They make these neat clamps for butt-welding sheet metal. Take a look at the assorted photos to see how they work. The very bottom of the clamp had a block that slips in and gets clamped down to. When done, you back off the wing nut, slide the block out from underneath, and pull up the center divider. I bought mine locally at Harbor Freight, but have yet to try/use them, but they should do the job and it will hold your piece in place as you weld. 8 Piece Butt Welding Clamps


----------



## MacsGTO (Jul 18, 2010)

Thanks all. PJ, I will definitely take your advice and thanks for the tips. Those are the little things that will help me out. Any advice on how to separate the panels in the section I labeled #2? I don't imagine cutting straight into those "sandwiched" panels is the correct way. Also, unless I find more rust beyond this, I plan on cutting along the outside yellow lines. Again, I know I'm being picky and I appreciate everyone's patience with me as I really don't want to screw this up but I have to start somewhere learning this stuff.


----------



## PontiacJim (Dec 29, 2012)

My guess is, you may have to go higher up on the cut for panel #1, you want to get into some solid metal and it appears you are just above the rotted stuff.

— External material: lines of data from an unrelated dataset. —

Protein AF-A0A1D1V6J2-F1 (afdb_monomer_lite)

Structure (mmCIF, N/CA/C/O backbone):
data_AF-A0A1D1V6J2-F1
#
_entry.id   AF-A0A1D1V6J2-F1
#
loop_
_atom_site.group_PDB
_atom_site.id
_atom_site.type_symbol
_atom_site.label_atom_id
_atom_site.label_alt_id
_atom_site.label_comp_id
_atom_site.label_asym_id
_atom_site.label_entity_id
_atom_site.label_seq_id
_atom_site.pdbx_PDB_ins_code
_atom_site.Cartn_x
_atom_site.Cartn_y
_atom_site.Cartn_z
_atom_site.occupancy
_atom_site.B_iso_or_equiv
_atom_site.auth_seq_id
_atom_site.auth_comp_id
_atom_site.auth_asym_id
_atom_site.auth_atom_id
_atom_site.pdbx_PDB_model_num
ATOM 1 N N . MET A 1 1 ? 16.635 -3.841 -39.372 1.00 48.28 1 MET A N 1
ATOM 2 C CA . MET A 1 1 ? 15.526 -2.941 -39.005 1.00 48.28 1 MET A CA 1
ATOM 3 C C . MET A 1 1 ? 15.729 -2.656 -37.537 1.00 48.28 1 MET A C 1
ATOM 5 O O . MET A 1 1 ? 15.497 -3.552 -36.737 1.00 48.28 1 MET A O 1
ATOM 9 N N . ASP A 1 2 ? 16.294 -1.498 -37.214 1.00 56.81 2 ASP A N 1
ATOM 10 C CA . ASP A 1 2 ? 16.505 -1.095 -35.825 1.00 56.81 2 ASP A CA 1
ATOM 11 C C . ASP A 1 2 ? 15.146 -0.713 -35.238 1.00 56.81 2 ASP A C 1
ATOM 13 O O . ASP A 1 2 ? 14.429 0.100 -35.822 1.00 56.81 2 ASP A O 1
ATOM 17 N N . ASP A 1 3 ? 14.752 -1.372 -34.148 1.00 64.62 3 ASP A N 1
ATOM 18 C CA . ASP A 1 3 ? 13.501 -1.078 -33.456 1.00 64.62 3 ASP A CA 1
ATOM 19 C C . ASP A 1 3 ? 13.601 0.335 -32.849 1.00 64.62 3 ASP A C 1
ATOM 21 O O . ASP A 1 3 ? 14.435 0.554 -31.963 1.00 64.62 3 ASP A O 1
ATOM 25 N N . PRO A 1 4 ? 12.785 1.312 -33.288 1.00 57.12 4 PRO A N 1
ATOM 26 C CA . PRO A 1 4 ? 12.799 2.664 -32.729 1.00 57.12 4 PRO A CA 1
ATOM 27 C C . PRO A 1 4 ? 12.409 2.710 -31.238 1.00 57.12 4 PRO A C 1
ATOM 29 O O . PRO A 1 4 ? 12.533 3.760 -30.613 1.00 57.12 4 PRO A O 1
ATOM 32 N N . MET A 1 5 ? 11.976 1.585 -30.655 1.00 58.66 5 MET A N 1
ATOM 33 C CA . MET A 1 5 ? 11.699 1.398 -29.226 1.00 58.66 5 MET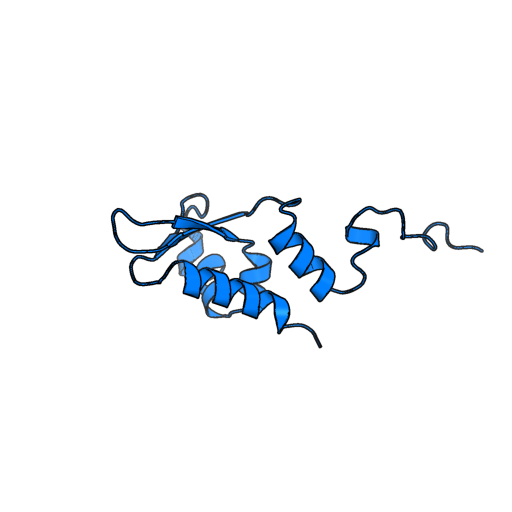 A CA 1
ATOM 34 C C . MET A 1 5 ? 12.857 0.721 -28.461 1.00 58.66 5 MET A C 1
ATOM 36 O O . MET A 1 5 ? 12.662 0.223 -27.352 1.00 58.66 5 MET A O 1
ATOM 40 N N . ALA A 1 6 ? 14.063 0.638 -29.035 1.00 60.59 6 ALA A N 1
ATOM 41 C CA . ALA A 1 6 ? 15.196 -0.024 -28.382 1.00 60.59 6 ALA A CA 1
ATOM 42 C C . ALA A 1 6 ? 15.816 0.811 -27.241 1.00 60.59 6 ALA A C 1
ATOM 44 O O . ALA A 1 6 ? 16.305 0.239 -26.264 1.00 60.59 6 ALA A O 1
ATOM 45 N N . ASP A 1 7 ? 15.753 2.148 -27.307 1.00 63.69 7 ASP A N 1
ATOM 46 C CA . ASP A 1 7 ? 16.257 3.031 -26.245 1.00 63.69 7 ASP A CA 1
ATOM 47 C C . ASP A 1 7 ? 15.131 3.598 -25.364 1.00 63.69 7 ASP A C 1
ATOM 49 O O . ASP A 1 7 ? 14.753 4.769 -25.410 1.00 63.69 7 ASP A O 1
ATOM 53 N N . ASN A 1 8 ? 14.603 2.734 -24.497 1.00 61.28 8 ASN A N 1
ATOM 54 C CA . ASN A 1 8 ? 13.559 3.093 -23.531 1.00 61.28 8 ASN A CA 1
ATOM 55 C C . ASN A 1 8 ? 14.120 3.756 -22.262 1.00 61.28 8 ASN A C 1
ATOM 57 O O . ASN A 1 8 ? 13.423 3.819 -21.245 1.00 61.28 8 ASN A O 1
ATOM 61 N N . SER A 1 9 ? 15.387 4.191 -22.258 1.00 58.91 9 SER A N 1
ATOM 62 C CA . SER A 1 9 ? 15.983 4.884 -21.107 1.00 58.91 9 SER A CA 1
ATOM 63 C C . SER A 1 9 ? 15.372 6.274 -20.878 1.00 58.91 9 SER A C 1
ATOM 65 O O . SER A 1 9 ? 15.359 6.753 -19.746 1.00 58.91 9 SER A O 1
ATOM 67 N N . ASN A 1 10 ? 14.765 6.867 -21.915 1.00 65.75 10 ASN A N 1
ATOM 68 C CA . ASN A 1 10 ? 14.165 8.203 -21.881 1.00 65.75 10 ASN A CA 1
ATOM 69 C C . ASN A 1 10 ? 12.647 8.223 -21.567 1.00 65.75 10 ASN A C 1
ATOM 71 O O . ASN A 1 10 ? 12.011 9.272 -21.605 1.00 65.75 10 ASN A O 1
ATOM 75 N N . TRP A 1 11 ? 12.025 7.081 -21.245 1.00 75.06 11 TRP A N 1
ATOM 76 C CA . TRP A 1 11 ? 10.572 6.979 -20.977 1.00 75.06 11 TRP A CA 1
ATOM 77 C C . TRP A 1 11 ? 10.192 7.332 -19.527 1.00 75.06 11 TRP A C 1
ATOM 79 O O . TRP A 1 11 ? 9.287 6.737 -18.937 1.00 75.06 11 TRP A O 1
ATOM 89 N N . GLY A 1 12 ? 10.930 8.254 -18.910 1.00 82.19 12 GLY A N 1
ATOM 90 C CA . GLY A 1 12 ? 10.766 8.604 -17.502 1.00 82.19 12 GLY A CA 1
ATOM 91 C C . GLY A 1 12 ? 11.035 7.432 -16.552 1.00 82.19 12 GLY A C 1
ATOM 92 O O . GLY A 1 12 ? 11.805 6.509 -16.841 1.00 82.19 12 GLY A O 1
ATOM 93 N N . TRP A 1 13 ? 10.391 7.453 -15.384 1.00 84.38 13 TRP A N 1
ATOM 94 C CA . TRP A 1 13 ? 10.631 6.444 -14.352 1.00 84.38 13 TRP A CA 1
ATOM 95 C C . TRP A 1 13 ? 10.193 5.042 -14.776 1.00 84.38 13 TRP A C 1
ATOM 97 O O . TRP A 1 13 ? 10.781 4.063 -14.328 1.00 84.38 13 TRP A O 1
ATOM 107 N N . GLN A 1 14 ? 9.199 4.923 -15.659 1.00 85.56 14 GLN A N 1
ATOM 108 C CA . GLN A 1 14 ? 8.742 3.646 -16.203 1.00 85.56 14 GLN A CA 1
ATOM 109 C C . GLN A 1 14 ? 9.817 3.011 -17.090 1.00 85.56 14 GLN A C 1
ATOM 111 O O . GLN A 1 14 ? 9.980 1.790 -17.076 1.00 85.56 14 GLN A O 1
ATOM 116 N N . GLY A 1 15 ? 10.554 3.834 -17.841 1.00 82.62 15 GLY A N 1
ATOM 117 C CA . GLY A 1 15 ? 11.718 3.415 -18.616 1.00 82.62 15 GLY A CA 1
ATOM 118 C C . GLY A 1 15 ? 12.882 2.980 -17.730 1.00 82.62 15 GLY A C 1
ATOM 119 O O . GLY A 1 15 ? 13.506 1.952 -18.000 1.00 82.62 15 GLY A O 1
ATOM 120 N N . ALA A 1 16 ? 13.129 3.709 -16.637 1.00 82.62 16 ALA A N 1
ATOM 121 C CA . ALA A 1 16 ? 14.195 3.419 -15.675 1.00 82.62 16 ALA A CA 1
ATOM 122 C C . ALA A 1 16 ? 13.893 2.216 -14.752 1.00 82.62 16 ALA A C 1
ATOM 124 O O . ALA A 1 16 ? 14.792 1.453 -14.395 1.00 82.62 16 ALA A O 1
ATOM 125 N N . ALA A 1 17 ? 12.630 1.994 -14.378 1.00 85.06 17 ALA A N 1
ATOM 126 C CA . ALA A 1 17 ? 12.199 0.910 -13.498 1.00 85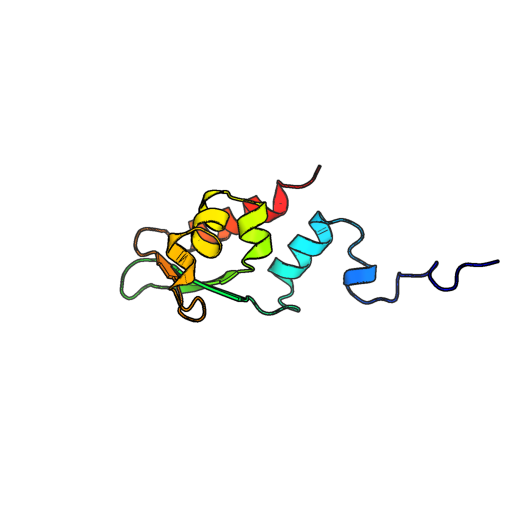.06 17 ALA A CA 1
ATOM 127 C C . ALA A 1 17 ? 12.015 -0.409 -14.276 1.00 85.06 17 ALA A C 1
ATOM 129 O O . ALA A 1 17 ? 10.905 -0.817 -14.633 1.00 85.06 17 ALA A O 1
ATOM 130 N N . LYS A 1 18 ? 13.132 -1.099 -14.536 1.00 83.62 18 LYS A N 1
ATOM 131 C CA . LYS A 1 18 ? 13.171 -2.335 -15.342 1.00 83.62 18 LYS A CA 1
ATOM 132 C C . LYS A 1 18 ? 12.567 -3.570 -14.664 1.00 83.62 18 LYS A C 1
ATOM 134 O O . LYS A 1 18 ? 12.271 -4.542 -15.346 1.00 83.62 18 LYS A O 1
ATOM 139 N N . THR A 1 19 ? 12.358 -3.542 -13.350 1.00 85.62 19 THR A N 1
ATOM 140 C CA . THR A 1 19 ? 11.761 -4.659 -12.603 1.00 85.62 19 THR A CA 1
ATOM 141 C C . THR A 1 19 ? 10.449 -4.244 -11.963 1.00 85.62 19 THR A C 1
ATOM 143 O O . THR A 1 19 ? 10.252 -3.079 -11.608 1.00 85.62 19 THR A O 1
ATOM 146 N N . MET A 1 20 ? 9.557 -5.207 -11.742 1.00 82.00 20 MET A 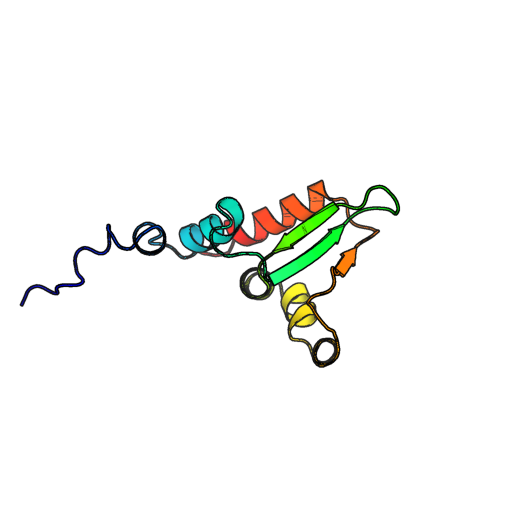N 1
ATOM 147 C CA . MET A 1 20 ? 8.324 -4.941 -11.008 1.00 82.00 20 MET A CA 1
ATOM 148 C C . MET A 1 20 ? 8.618 -4.420 -9.595 1.00 82.00 20 MET A C 1
ATOM 150 O O . MET A 1 20 ? 7.971 -3.479 -9.154 1.00 82.00 20 MET A O 1
ATOM 154 N N . LYS A 1 21 ? 9.672 -4.917 -8.934 1.00 82.44 21 LYS A N 1
ATOM 155 C CA . LYS A 1 21 ? 10.133 -4.401 -7.636 1.00 82.44 21 LYS A CA 1
ATOM 156 C C . LYS A 1 21 ? 10.534 -2.925 -7.701 1.00 82.44 21 LYS A C 1
ATOM 158 O O . LYS A 1 21 ? 10.220 -2.160 -6.789 1.00 82.44 21 LYS A O 1
ATOM 163 N N . ALA A 1 22 ? 11.220 -2.506 -8.766 1.00 82.75 22 ALA A N 1
ATOM 164 C CA . ALA A 1 22 ? 11.557 -1.101 -8.977 1.00 82.75 22 ALA A CA 1
ATOM 165 C C . ALA A 1 22 ? 10.292 -0.256 -9.198 1.00 82.75 22 ALA A C 1
ATOM 167 O O . ALA A 1 22 ? 10.164 0.813 -8.603 1.00 82.75 22 ALA A O 1
ATOM 168 N N . ARG A 1 23 ? 9.324 -0.766 -9.971 1.00 85.12 23 ARG A N 1
ATOM 169 C CA . ARG A 1 23 ? 8.055 -0.073 -10.242 1.00 85.12 23 ARG A CA 1
ATOM 170 C C . ARG A 1 23 ? 7.197 0.089 -8.989 1.00 85.12 23 ARG A C 1
ATOM 172 O O . ARG A 1 23 ? 6.748 1.194 -8.703 1.00 85.12 23 ARG A O 1
ATOM 179 N N . THR A 1 24 ? 7.018 -0.972 -8.201 1.00 82.44 24 THR A N 1
ATOM 180 C CA . THR A 1 24 ? 6.251 -0.917 -6.944 1.00 82.44 24 THR A CA 1
ATOM 181 C C . THR A 1 24 ? 6.934 -0.043 -5.892 1.00 82.44 24 THR A C 1
ATOM 183 O O . THR A 1 24 ? 6.262 0.679 -5.157 1.00 82.44 24 THR A O 1
ATOM 186 N N . THR A 1 25 ? 8.272 -0.037 -5.849 1.00 80.56 25 THR A N 1
ATOM 187 C CA . THR A 1 25 ? 9.036 0.869 -4.978 1.00 80.56 25 THR A CA 1
ATOM 188 C C . THR A 1 25 ? 8.841 2.329 -5.380 1.00 80.56 25 THR A C 1
ATOM 190 O O . THR A 1 25 ? 8.684 3.177 -4.502 1.00 80.56 25 THR A O 1
ATOM 193 N N . TYR A 1 26 ? 8.832 2.620 -6.683 1.00 81.62 26 TYR A N 1
ATOM 194 C CA . TYR A 1 26 ? 8.610 3.968 -7.201 1.00 81.62 26 TYR A CA 1
ATOM 195 C C . TYR A 1 26 ? 7.204 4.477 -6.855 1.00 81.62 26 TYR A C 1
ATOM 197 O O . TYR A 1 26 ? 7.069 5.548 -6.267 1.00 81.62 26 TYR A O 1
ATOM 205 N N . LEU A 1 27 ? 6.175 3.653 -7.092 1.00 80.62 27 LEU A N 1
ATOM 206 C CA . LEU A 1 27 ? 4.780 3.931 -6.718 1.00 80.62 27 LEU A CA 1
ATOM 207 C C . LEU A 1 27 ? 4.601 4.254 -5.227 1.00 80.62 27 LEU A C 1
ATOM 209 O O . LEU A 1 27 ? 3.744 5.055 -4.862 1.00 80.62 27 LEU A O 1
ATOM 213 N N . TRP A 1 28 ? 5.408 3.633 -4.367 1.00 77.94 28 TRP A N 1
ATOM 214 C CA . TRP A 1 28 ? 5.353 3.838 -2.922 1.00 77.94 28 TRP A CA 1
ATOM 215 C C . TRP A 1 28 ? 6.139 5.056 -2.430 1.00 77.94 28 TRP A C 1
ATOM 217 O O . TRP A 1 28 ? 5.712 5.718 -1.486 1.00 77.94 28 TRP A O 1
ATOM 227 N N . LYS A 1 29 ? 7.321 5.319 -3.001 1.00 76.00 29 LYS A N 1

I might even consider going up to the underside of the "overhang" and splicing there as it may be easier to hide and shape rather than where you have the #1 cut being made. 

Is it possible to just make 1 panel by combining your #1 & #2 and forming this as a single curved piece? I would go as long/straight as I could and then you will have to form/weld the corners and then add that bottom flat filler - except I would go right to the edge versus where you have straight cut it short from the edge (#2). 

To remove/separate the metal at the bottom, I might simply grind the top/edge from the bottom piece ( not grinding it up) and separate it. Then when you lay your good sheetmetal on top of the ground edge, I would tig the edge of the 2 pieces together.

Not seeing it in person, I am just throwing this out to you, so you have to make the call on this. You don't want to weld any more than you have to, so you want to try and use the largest pieces of metal to minimize all the joints and additional filler.


----------



## MacsGTO (Jul 18, 2010)

So a follow up, I'm having the tail panel section made at a local fabricator. So in the mean time, I moved on to round 2 which consists of replacing the passenger's body mount next to the wheel well. As expected, I have questions about this as well. Here is my patch panel and one with it in place.






This shows the gap in between the rolled edge of the patch panel and the wheel well. It's about a 1/4" gap. So here are my questions. Did I do something wrong in fitting my panel? What is the correct way to make this fit correctly? I can't imagine injecting sealer is the answer. I'm thinking of forming the existing wheel well metal to the patch panel but I have reservations about that as well. Last, is it better to trim the patch and keep most of the original metal or trim the trunk panel? One of my main goals is not to cut into the trunk support brace unless absolutely necessary.


----------



## PontiacJim (Dec 29, 2012)

Off the top of my head, looks like you made the patch panel to fit, but may have not calculated for the rolled edge. Make the patch panel 1/4" ( or whatever the gap is) longer on the rolled edge before rolling it. Might that do it?


----------



## MacsGTO (Jul 18, 2010)

Found this gem while cleaning up my frame. Its on the passenger's side just in front of the rear wheel where the boxed section starts. It has not gone through the welds. (It's a 64 Vert) The bottom part of the inner section is rotted away about 8". I cleaned, scraped, cleaned again, then sprayed Eastwood's encapsulator all over the inside until I get to repairing this. If I wanted to cut it all out and replace it where would one make the correct cuts to put it all back in place? Any idea on where to get frame sections or do I need to start pounding on some 1/8 inch? I also had the idea of replacing the section I cut out and then lap welding some 1/8 inch around this section. Looking for opinions on either plan. Also, this is the only spot on the whole frame with problems. It has been stripped all around and nothing else was found.


----------



## MacsGTO (Jul 18, 2010)

As far as the body mount you all have been helping me out with goes, I've managed to get the fit correct. The gap that I had a concern with turns out to be on the other side because I had to cut so much of the wheel well bottom off. I'm going to attempt hand making a bottom section to keep from buying a replacement and then chopping off such a small piece. Wish me luck on that. BTW, where do you guys get your sheet metal? Local to you or online? Here's the section almost ready for welding.


----------